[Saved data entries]
BEGIN

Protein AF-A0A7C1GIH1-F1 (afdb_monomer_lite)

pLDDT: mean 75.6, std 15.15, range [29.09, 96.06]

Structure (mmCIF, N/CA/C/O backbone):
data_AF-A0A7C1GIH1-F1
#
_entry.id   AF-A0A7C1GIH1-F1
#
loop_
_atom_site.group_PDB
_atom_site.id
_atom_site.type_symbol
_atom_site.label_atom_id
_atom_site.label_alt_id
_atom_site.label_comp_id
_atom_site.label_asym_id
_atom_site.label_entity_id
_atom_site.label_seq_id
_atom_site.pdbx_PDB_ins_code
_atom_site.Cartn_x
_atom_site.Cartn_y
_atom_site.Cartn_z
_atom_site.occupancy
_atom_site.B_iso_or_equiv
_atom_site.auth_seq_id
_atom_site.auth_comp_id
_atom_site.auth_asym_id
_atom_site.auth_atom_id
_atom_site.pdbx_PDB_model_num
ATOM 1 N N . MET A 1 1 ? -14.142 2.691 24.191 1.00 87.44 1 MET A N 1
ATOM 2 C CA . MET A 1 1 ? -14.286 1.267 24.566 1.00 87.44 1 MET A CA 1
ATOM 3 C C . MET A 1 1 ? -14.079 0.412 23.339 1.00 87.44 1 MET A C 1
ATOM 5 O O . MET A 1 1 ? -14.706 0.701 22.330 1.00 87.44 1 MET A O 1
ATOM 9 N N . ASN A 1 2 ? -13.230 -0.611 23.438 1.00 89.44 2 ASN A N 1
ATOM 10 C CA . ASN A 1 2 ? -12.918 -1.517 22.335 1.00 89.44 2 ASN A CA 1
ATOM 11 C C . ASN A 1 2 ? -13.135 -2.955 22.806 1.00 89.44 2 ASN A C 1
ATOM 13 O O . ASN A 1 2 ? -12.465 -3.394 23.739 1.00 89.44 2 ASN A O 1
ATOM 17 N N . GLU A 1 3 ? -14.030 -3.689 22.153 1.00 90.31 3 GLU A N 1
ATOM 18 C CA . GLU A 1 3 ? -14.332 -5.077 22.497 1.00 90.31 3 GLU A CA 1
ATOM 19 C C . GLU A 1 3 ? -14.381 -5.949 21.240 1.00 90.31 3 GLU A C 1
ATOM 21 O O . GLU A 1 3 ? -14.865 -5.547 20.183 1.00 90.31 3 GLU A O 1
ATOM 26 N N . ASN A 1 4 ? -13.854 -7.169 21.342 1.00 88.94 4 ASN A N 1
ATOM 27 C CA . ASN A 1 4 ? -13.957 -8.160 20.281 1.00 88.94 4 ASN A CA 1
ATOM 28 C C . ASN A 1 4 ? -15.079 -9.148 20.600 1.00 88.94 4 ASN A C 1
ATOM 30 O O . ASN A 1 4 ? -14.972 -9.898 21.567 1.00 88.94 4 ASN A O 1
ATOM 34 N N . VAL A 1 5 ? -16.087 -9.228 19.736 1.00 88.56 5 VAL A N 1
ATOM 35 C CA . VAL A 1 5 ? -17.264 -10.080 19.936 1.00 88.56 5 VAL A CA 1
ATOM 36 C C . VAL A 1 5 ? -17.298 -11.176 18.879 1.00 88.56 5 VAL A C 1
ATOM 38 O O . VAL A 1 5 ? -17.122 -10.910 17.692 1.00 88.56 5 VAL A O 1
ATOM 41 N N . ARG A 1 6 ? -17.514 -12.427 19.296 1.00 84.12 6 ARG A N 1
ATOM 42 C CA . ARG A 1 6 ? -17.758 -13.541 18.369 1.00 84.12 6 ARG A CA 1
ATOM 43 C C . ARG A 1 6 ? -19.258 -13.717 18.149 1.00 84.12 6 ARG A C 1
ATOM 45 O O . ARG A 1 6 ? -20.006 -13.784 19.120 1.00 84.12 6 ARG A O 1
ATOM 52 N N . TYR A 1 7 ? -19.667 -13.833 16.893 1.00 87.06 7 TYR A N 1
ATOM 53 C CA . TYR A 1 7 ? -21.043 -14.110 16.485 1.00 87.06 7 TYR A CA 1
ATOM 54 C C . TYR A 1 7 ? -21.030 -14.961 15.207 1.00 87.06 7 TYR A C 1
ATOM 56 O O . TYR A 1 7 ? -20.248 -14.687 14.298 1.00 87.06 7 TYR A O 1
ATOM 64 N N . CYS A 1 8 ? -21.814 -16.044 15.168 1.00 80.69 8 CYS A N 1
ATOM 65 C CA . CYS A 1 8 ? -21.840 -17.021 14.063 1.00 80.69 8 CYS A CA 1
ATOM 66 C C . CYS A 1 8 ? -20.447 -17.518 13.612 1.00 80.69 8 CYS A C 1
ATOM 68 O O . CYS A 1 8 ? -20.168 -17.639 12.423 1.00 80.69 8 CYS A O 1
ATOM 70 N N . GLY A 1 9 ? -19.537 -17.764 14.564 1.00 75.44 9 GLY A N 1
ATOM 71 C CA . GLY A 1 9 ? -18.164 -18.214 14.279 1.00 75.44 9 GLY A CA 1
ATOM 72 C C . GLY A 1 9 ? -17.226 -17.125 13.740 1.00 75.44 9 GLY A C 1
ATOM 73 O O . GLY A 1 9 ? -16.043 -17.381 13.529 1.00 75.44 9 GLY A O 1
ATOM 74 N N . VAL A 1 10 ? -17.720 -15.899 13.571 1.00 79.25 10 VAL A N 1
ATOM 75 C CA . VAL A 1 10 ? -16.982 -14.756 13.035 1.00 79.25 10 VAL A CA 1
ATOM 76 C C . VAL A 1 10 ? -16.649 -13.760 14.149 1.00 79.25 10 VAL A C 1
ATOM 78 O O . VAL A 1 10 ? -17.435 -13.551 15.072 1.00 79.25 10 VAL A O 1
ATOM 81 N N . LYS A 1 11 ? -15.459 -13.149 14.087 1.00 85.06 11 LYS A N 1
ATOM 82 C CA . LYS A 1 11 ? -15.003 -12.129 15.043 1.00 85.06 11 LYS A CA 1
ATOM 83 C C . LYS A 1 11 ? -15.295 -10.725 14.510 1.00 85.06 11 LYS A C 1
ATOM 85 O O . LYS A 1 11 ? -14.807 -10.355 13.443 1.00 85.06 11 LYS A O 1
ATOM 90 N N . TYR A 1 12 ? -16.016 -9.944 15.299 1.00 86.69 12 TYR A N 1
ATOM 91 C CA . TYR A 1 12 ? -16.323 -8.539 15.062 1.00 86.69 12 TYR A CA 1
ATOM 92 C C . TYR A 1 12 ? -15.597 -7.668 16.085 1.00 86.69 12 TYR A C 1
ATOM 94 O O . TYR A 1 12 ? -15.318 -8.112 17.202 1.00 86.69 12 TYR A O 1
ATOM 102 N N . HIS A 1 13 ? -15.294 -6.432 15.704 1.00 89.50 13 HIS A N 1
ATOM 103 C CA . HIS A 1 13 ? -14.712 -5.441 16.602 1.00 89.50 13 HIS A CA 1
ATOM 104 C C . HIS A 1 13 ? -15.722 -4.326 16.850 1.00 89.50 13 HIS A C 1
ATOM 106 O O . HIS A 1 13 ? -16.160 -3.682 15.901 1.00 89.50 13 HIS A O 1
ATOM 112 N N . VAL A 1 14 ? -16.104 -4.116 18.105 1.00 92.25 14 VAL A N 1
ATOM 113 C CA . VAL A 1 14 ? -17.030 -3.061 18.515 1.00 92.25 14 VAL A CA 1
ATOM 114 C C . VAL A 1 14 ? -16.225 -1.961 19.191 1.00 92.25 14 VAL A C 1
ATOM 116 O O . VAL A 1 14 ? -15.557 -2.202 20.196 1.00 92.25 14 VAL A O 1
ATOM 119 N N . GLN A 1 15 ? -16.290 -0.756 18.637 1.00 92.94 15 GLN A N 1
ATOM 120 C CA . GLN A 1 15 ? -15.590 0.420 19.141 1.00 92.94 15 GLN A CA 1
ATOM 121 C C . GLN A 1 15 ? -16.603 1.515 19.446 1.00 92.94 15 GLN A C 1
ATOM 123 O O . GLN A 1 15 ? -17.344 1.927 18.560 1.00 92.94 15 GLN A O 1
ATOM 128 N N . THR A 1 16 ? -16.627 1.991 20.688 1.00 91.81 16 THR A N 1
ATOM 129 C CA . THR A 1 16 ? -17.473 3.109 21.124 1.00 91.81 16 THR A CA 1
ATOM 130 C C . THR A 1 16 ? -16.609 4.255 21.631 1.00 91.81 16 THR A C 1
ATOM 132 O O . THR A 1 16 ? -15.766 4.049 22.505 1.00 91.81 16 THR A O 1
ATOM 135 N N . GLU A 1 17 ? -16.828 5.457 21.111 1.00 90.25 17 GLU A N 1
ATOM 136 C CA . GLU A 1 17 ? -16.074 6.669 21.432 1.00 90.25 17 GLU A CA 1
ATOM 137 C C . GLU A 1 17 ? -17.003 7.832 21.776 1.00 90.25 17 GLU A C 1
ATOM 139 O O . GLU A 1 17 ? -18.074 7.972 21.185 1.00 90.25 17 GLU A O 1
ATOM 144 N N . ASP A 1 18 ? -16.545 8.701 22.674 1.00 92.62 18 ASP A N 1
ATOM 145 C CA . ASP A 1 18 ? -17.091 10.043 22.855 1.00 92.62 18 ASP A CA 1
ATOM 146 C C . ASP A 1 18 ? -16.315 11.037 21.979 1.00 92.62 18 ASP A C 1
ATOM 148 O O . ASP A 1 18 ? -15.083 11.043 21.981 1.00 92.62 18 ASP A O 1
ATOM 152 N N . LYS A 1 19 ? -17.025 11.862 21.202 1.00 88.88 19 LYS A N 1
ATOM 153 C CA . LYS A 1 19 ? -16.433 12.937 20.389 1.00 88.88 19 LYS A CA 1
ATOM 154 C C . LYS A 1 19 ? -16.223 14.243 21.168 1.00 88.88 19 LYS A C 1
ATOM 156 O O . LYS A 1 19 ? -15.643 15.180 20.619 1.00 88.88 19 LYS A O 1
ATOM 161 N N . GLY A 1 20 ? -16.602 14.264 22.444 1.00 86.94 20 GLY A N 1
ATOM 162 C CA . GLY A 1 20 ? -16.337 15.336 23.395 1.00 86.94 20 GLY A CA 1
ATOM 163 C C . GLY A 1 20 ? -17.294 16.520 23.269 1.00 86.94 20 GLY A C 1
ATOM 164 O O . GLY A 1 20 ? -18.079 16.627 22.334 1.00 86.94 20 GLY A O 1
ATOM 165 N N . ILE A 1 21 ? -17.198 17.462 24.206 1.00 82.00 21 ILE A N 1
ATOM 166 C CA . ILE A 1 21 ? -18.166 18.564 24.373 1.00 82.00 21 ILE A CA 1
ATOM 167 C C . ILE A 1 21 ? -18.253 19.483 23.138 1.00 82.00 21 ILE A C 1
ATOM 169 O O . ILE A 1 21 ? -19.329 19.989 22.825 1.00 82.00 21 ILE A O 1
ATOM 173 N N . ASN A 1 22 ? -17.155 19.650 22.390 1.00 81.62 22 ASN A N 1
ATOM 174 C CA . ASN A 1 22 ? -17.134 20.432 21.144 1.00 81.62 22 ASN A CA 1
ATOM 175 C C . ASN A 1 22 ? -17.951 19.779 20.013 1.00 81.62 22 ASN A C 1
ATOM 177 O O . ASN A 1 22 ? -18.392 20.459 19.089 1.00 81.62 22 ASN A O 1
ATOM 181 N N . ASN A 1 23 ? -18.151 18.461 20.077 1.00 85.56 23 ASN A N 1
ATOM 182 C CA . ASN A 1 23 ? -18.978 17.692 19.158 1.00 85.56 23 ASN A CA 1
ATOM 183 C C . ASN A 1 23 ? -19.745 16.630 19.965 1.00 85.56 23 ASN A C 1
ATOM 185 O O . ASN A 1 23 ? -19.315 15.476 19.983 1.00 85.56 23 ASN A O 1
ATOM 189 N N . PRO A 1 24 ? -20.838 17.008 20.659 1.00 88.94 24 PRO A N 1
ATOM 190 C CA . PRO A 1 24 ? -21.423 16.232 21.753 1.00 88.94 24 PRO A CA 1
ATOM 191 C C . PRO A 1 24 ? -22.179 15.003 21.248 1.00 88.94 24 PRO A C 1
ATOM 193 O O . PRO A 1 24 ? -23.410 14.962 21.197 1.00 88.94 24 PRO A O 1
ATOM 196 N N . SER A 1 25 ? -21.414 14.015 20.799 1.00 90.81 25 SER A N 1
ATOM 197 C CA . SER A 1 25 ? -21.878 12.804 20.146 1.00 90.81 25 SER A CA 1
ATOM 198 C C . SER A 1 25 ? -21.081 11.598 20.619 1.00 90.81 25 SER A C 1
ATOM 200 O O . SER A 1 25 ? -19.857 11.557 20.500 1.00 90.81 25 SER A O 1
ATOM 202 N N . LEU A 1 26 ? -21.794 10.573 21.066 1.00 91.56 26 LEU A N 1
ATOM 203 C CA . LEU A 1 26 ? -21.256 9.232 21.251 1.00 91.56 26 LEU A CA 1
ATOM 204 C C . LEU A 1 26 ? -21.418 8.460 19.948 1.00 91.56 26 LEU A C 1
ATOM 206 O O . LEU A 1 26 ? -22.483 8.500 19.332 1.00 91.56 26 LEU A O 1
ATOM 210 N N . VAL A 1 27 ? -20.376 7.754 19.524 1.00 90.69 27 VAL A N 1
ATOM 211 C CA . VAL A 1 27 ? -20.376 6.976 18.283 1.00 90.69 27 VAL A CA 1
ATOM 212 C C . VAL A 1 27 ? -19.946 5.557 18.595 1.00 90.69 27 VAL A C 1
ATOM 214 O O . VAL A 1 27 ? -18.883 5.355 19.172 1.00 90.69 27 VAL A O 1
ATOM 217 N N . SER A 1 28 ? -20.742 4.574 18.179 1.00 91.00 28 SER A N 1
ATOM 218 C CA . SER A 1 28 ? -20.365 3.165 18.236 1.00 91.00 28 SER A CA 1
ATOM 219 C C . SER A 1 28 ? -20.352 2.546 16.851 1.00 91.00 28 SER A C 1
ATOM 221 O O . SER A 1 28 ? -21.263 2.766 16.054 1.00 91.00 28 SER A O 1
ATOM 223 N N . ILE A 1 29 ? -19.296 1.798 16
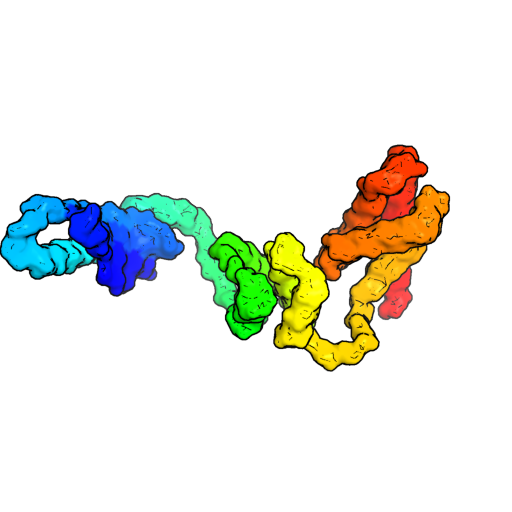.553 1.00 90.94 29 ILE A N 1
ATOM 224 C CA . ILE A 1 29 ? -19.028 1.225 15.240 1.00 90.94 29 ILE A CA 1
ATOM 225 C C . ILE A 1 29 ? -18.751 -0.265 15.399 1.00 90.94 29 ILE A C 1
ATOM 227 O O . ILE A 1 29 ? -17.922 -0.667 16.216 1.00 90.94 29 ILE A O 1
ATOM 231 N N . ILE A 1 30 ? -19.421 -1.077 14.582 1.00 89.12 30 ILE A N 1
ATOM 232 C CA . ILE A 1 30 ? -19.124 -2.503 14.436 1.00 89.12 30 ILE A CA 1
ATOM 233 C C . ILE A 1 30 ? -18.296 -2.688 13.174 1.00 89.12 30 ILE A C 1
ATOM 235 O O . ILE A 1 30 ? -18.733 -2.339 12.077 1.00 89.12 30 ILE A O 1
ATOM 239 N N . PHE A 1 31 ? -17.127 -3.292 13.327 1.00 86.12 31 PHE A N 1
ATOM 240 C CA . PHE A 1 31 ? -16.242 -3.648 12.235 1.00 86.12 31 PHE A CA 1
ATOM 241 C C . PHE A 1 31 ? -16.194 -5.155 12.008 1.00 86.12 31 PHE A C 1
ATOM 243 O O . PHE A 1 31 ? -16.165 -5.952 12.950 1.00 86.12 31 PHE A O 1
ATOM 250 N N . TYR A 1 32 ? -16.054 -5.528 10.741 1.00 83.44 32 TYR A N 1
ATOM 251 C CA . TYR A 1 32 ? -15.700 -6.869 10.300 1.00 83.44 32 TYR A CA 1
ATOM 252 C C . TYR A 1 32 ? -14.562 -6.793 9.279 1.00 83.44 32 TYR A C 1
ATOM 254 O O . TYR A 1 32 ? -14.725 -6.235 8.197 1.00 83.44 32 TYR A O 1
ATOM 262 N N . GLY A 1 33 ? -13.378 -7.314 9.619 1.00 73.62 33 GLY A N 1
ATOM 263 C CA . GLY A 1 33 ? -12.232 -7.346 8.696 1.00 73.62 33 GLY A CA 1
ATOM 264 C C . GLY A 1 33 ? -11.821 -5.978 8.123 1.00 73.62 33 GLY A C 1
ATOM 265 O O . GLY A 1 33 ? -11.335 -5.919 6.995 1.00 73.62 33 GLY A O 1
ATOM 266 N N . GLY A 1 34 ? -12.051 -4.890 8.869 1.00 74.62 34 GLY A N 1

END

From the entries above, return exactly the line containing "ATOM 129 C CA", the line containing "ATOM 148 O O", and all lines between, and nothing else.

ATOM 129 C CA . THR A 1 16 ? -17.473 3.109 21.124 1.00 91.81 16 THR A CA 1
ATOM 130 C C . THR A 1 16 ? -16.609 4.255 21.631 1.00 91.81 16 THR A C 1
ATOM 132 O O . THR A 1 16 ? -15.766 4.049 22.505 1.00 91.81 16 THR A O 1
ATOM 135 N N . GLU A 1 17 ? -16.828 5.457 21.111 1.00 90.25 17 GLU A N 1
ATOM 136 C CA . GLU A 1 17 ? -16.074 6.669 21.432 1.00 90.25 17 GLU A CA 1
ATOM 137 C C . GLU A 1 17 ? -17.003 7.832 21.776 1.00 90.25 17 GLU A C 1
ATOM 139 O O . GLU A 1 17 ? -18.074 7.972 21.185 1.00 90.25 17 GLU A O 1
ATOM 144 N N . ASP A 1 18 ? -16.545 8.701 22.674 1.00 92.62 18 ASP A N 1
ATOM 145 C CA . ASP A 1 18 ? -17.091 10.043 22.855 1.00 92.62 18 ASP A CA 1
ATOM 146 C C . ASP A 1 18 ? -16.315 11.037 21.979 1.00 92.62 18 ASP A C 1
ATOM 148 O O . ASP A 1 18 ? -15.083 11.043 21.981 1.00 92.62 18 ASP A O 1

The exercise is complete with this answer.